* **What you should do**
Reproduce exactly the lines that run from the start of the records below to the line with "ATOM 39 C CA", inclusive.

* **Provided material**
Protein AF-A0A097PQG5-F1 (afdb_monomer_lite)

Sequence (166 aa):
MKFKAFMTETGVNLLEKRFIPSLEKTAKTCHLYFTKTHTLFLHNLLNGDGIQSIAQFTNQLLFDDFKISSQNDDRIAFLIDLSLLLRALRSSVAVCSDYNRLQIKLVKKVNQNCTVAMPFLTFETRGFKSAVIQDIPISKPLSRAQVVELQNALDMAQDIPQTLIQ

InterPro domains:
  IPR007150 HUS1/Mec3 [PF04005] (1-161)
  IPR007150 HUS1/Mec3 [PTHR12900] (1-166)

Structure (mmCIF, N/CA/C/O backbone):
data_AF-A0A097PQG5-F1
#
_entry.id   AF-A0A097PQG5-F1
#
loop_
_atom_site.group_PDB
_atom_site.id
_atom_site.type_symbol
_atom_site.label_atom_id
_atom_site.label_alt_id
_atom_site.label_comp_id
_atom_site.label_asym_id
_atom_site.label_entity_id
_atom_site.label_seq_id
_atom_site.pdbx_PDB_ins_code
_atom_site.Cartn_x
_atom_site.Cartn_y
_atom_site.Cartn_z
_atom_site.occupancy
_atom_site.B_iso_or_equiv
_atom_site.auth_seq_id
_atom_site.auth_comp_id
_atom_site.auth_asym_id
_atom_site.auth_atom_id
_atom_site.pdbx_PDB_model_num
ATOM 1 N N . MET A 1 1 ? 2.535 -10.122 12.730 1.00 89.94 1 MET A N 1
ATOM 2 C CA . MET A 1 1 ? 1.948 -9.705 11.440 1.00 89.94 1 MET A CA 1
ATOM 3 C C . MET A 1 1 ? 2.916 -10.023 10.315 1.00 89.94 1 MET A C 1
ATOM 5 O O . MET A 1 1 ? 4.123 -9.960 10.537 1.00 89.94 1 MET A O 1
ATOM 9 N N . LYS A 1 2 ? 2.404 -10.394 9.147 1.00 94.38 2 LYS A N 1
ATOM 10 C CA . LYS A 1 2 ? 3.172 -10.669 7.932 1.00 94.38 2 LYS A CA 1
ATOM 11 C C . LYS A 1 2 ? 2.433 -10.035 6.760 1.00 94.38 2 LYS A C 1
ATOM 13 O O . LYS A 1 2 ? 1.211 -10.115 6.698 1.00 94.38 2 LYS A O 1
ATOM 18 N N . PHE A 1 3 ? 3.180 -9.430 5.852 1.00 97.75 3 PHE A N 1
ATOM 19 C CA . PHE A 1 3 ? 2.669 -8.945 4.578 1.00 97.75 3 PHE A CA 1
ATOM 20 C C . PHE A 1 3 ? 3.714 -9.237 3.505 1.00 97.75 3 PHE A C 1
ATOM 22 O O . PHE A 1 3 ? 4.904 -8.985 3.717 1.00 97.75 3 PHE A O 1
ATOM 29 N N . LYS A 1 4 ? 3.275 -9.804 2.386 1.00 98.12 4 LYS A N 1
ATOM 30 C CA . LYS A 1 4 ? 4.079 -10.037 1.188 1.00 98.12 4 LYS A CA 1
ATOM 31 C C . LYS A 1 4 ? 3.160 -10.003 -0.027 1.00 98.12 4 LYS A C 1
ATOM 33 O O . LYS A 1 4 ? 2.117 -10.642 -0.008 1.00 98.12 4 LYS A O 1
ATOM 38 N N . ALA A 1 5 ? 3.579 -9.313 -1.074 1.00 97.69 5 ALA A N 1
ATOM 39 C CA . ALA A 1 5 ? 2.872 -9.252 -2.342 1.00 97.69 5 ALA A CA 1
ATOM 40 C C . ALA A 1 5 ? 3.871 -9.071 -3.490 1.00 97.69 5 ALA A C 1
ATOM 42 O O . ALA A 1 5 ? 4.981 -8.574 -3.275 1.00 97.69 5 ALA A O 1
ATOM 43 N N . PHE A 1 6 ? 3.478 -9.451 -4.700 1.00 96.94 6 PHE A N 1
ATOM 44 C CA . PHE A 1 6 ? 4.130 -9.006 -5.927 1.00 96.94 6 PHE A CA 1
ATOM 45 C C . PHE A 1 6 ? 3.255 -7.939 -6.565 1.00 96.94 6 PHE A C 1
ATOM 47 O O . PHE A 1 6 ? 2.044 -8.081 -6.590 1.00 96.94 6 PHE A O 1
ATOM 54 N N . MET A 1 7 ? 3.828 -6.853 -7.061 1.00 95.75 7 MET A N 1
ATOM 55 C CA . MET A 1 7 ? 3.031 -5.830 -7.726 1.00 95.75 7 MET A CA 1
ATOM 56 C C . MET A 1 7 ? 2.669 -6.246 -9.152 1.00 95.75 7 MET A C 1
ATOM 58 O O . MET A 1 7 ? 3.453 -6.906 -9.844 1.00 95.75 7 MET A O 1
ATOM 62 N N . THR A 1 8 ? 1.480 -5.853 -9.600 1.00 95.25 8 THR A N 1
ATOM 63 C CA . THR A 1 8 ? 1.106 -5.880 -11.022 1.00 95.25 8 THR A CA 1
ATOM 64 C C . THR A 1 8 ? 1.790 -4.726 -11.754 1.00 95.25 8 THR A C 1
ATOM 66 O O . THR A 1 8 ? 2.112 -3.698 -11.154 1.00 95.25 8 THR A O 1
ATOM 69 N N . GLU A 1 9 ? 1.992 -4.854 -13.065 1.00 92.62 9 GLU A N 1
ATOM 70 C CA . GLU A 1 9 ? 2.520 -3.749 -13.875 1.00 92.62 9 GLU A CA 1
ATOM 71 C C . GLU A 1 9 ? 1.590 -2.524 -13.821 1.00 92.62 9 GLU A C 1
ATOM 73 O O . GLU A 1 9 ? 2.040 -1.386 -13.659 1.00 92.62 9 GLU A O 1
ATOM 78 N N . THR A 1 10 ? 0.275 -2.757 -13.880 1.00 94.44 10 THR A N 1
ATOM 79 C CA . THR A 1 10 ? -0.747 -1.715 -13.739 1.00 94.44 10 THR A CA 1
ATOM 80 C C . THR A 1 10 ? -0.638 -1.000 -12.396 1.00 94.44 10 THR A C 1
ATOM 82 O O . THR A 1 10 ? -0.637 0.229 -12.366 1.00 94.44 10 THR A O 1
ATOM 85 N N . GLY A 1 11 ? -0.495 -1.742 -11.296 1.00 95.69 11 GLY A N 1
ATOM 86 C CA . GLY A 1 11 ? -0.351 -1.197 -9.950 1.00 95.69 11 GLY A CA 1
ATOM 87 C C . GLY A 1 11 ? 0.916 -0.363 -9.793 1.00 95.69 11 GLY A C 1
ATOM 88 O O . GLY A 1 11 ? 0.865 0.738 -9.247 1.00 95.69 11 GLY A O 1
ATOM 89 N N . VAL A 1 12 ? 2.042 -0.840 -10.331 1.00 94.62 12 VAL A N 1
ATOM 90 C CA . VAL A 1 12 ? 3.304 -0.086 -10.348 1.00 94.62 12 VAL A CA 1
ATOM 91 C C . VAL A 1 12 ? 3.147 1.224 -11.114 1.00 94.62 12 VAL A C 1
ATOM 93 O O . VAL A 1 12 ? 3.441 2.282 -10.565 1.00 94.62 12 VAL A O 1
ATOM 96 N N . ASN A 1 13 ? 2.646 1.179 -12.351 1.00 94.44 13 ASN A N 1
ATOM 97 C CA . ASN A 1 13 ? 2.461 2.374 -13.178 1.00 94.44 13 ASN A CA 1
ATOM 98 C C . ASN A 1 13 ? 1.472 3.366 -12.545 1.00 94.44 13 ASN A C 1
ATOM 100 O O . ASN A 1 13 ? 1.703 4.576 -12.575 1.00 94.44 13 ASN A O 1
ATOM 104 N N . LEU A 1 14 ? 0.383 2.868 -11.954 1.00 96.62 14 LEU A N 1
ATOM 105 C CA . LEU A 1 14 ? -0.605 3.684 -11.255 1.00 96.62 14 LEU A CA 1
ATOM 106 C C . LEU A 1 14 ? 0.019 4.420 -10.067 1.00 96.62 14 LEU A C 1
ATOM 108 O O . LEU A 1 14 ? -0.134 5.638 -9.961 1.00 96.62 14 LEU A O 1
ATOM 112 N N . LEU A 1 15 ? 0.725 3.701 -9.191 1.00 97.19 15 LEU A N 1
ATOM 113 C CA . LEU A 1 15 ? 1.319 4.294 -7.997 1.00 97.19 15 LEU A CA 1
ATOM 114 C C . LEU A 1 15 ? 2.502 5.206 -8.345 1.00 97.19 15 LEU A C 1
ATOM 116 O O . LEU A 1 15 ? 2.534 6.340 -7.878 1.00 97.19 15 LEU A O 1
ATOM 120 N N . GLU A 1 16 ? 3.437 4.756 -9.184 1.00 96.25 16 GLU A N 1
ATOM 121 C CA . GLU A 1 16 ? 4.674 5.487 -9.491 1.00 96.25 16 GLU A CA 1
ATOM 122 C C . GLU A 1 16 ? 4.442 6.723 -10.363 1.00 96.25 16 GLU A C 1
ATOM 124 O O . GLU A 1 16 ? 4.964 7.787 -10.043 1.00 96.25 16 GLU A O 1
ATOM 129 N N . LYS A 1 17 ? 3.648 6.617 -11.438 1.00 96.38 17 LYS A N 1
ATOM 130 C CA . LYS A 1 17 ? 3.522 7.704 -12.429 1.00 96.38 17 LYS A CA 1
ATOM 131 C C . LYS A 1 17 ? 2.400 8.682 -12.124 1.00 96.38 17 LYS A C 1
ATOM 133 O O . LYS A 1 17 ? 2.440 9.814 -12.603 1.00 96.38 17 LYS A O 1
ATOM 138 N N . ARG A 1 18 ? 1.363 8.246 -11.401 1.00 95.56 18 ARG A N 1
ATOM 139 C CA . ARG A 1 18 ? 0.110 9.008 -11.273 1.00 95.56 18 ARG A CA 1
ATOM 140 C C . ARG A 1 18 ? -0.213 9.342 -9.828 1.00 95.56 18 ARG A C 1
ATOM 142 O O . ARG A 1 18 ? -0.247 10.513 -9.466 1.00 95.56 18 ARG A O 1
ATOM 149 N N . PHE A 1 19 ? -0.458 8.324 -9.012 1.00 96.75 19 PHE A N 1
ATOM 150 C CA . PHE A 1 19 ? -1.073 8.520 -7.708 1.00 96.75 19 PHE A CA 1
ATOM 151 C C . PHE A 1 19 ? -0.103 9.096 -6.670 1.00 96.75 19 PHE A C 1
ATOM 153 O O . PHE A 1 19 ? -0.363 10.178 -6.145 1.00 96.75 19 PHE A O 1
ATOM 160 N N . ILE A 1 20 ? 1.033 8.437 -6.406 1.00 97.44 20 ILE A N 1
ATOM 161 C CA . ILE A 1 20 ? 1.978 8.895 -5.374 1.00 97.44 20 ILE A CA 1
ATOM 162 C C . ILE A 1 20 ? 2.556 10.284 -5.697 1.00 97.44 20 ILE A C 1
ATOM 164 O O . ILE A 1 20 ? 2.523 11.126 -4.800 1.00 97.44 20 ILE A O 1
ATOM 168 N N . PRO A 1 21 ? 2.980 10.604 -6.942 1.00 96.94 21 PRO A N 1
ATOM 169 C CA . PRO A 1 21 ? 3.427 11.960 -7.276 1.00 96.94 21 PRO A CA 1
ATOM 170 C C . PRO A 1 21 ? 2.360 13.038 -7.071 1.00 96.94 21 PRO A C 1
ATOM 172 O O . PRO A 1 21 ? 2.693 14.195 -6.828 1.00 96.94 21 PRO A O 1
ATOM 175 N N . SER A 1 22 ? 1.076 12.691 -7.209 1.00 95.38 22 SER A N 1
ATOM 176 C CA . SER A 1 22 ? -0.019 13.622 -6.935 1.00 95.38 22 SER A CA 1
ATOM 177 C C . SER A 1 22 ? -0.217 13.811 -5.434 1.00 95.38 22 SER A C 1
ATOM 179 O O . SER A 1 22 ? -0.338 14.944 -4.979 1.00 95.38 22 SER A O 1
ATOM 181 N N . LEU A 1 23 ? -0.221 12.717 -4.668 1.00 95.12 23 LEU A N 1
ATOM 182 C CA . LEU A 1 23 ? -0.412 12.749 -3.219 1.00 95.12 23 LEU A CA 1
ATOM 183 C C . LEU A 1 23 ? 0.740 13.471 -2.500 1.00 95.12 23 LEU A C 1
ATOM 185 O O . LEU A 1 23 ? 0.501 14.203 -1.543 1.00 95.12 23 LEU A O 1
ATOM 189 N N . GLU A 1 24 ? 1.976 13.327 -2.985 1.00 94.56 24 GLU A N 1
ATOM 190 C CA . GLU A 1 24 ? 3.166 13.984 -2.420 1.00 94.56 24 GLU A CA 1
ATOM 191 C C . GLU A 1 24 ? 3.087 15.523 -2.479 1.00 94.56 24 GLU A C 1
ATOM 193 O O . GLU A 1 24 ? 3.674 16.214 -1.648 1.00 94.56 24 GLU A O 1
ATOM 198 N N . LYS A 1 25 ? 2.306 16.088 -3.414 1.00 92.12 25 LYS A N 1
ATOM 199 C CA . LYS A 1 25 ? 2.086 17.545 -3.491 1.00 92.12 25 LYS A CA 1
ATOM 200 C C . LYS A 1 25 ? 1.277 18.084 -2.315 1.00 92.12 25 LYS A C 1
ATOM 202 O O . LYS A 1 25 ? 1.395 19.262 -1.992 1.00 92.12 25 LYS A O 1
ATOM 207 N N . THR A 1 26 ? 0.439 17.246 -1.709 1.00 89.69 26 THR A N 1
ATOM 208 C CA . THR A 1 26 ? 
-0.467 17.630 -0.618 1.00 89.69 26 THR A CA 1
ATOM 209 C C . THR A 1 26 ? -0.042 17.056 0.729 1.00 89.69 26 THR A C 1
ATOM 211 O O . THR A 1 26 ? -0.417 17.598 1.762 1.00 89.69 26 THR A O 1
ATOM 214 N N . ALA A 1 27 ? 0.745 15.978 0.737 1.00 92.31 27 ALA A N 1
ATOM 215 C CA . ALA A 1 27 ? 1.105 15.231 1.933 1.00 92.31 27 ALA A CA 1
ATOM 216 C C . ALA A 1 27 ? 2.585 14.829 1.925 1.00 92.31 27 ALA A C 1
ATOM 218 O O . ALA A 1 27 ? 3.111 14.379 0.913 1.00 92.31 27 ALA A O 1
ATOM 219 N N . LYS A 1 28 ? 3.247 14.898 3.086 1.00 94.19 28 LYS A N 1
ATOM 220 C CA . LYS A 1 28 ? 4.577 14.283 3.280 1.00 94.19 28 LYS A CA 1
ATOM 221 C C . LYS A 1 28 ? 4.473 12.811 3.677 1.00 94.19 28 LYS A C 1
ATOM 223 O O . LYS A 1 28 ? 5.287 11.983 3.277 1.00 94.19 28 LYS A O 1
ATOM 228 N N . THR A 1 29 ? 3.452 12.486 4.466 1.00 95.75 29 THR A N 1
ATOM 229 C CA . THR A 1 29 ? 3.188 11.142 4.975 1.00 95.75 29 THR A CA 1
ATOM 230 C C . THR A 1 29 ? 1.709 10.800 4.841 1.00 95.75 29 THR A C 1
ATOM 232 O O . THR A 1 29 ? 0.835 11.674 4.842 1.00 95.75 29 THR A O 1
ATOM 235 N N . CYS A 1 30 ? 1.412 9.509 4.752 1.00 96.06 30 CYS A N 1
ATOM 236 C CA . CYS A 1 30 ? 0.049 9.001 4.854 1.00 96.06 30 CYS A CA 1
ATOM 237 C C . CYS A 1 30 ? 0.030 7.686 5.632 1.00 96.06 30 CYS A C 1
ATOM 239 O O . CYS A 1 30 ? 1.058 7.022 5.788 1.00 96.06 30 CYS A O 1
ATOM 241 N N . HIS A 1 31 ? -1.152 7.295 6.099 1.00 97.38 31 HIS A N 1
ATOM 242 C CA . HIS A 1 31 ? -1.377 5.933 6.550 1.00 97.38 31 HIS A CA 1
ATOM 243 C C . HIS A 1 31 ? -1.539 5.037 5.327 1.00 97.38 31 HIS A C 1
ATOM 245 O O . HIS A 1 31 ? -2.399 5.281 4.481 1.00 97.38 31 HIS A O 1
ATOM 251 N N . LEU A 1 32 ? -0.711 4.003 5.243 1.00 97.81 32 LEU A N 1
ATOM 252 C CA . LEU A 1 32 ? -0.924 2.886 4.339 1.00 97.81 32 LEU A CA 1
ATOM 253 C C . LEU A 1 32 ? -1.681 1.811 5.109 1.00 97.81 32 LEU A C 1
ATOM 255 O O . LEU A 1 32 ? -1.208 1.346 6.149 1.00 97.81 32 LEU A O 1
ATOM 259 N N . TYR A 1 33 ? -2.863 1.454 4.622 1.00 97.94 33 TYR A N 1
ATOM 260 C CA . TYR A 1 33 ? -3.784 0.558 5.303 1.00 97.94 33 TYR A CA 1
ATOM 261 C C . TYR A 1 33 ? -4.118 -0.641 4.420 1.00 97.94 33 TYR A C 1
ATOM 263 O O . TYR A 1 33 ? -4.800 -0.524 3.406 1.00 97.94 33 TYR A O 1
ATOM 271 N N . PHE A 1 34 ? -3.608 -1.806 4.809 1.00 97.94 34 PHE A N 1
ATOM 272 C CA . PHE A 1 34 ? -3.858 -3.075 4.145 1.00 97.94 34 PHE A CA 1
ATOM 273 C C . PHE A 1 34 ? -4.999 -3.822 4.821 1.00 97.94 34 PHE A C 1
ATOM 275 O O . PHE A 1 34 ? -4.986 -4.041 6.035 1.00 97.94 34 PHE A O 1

* **Response below**
Protein AF-A0A097PQG5-F1 (afdb_monomer_lite)

Sequence (166 aa):
MKFKAFMTETGVNLLEKRFIPSLEKTAKTCHLYFTKTHTLFLHNLLNGDGIQSIAQFTNQLLFDDFKISSQNDDRIAFLIDLSLLLRALRSSVAVCSDYNRLQIKLVKKVNQNCTVAMPFLTFETRGFKSAVIQDIPISKPLSRAQVVELQNALDMAQDIPQTLIQ

InterPro domains:
  IPR007150 HUS1/Mec3 [PF04005] (1-161)
  IPR007150 HUS1/Mec3 [PTHR12900] (1-166)

Structure (mmCIF, N/CA/C/O backbone):
data_AF-A0A097PQG5-F1
#
_entry.id   AF-A0A097PQG5-F1
#
loop_
_atom_site.group_PDB
_atom_site.id
_atom_site.type_symbol
_atom_site.label_atom_id
_atom_site.label_alt_id
_atom_site.label_comp_id
_atom_site.label_asym_id
_atom_site.label_entity_id
_atom_site.label_seq_id
_atom_site.pdbx_PDB_ins_code
_atom_site.Cartn_x
_atom_site.Cartn_y
_atom_site.Cartn_z
_atom_site.occupancy
_atom_site.B_iso_or_equiv
_atom_site.auth_seq_id
_atom_site.auth_comp_id
_atom_site.auth_asym_id
_atom_site.auth_atom_id
_atom_site.pdbx_PDB_model_num
ATOM 1 N N . MET A 1 1 ? 2.535 -10.122 12.730 1.00 89.94 1 MET A N 1
ATOM 2 C CA . MET A 1 1 ? 1.948 -9.705 11.440 1.00 89.94 1 MET A CA 1
ATOM 3 C C . MET A 1 1 ? 2.916 -10.023 10.315 1.00 89.94 1 MET A C 1
ATOM 5 O O . MET A 1 1 ? 4.123 -9.960 10.537 1.00 89.94 1 MET A O 1
ATOM 9 N N . LYS A 1 2 ? 2.404 -10.394 9.147 1.00 94.38 2 LYS A N 1
ATOM 10 C CA . LYS A 1 2 ? 3.172 -10.669 7.932 1.00 94.38 2 LYS A CA 1
ATOM 11 C C . LYS A 1 2 ? 2.433 -10.035 6.760 1.00 94.38 2 LYS A C 1
ATOM 13 O O . LYS A 1 2 ? 1.211 -10.115 6.698 1.00 94.38 2 LYS A O 1
ATOM 18 N N . PHE A 1 3 ? 3.180 -9.430 5.852 1.00 97.75 3 PHE A N 1
ATOM 19 C CA . PHE A 1 3 ? 2.669 -8.945 4.578 1.00 97.75 3 PHE A CA 1
ATOM 20 C C . PHE A 1 3 ? 3.714 -9.237 3.505 1.00 97.75 3 PHE A C 1
ATOM 22 O O . PHE A 1 3 ? 4.904 -8.985 3.717 1.00 97.75 3 PHE A O 1
ATOM 29 N N . LYS A 1 4 ? 3.275 -9.804 2.386 1.00 98.12 4 LYS A N 1
ATOM 30 C CA . LYS A 1 4 ? 4.079 -10.037 1.188 1.00 98.12 4 LYS A CA 1
ATOM 31 C C . LYS A 1 4 ? 3.160 -10.003 -0.027 1.00 98.12 4 LYS A C 1
ATOM 33 O O . LYS A 1 4 ? 2.117 -10.642 -0.008 1.00 98.12 4 LYS A O 1
ATOM 38 N N . ALA A 1 5 ? 3.579 -9.313 -1.074 1.00 97.69 5 ALA A N 1
ATOM 39 C CA . ALA A 1 5 ? 2.872 -9.252 -2.342 1.00 97.69 5 ALA A CA 1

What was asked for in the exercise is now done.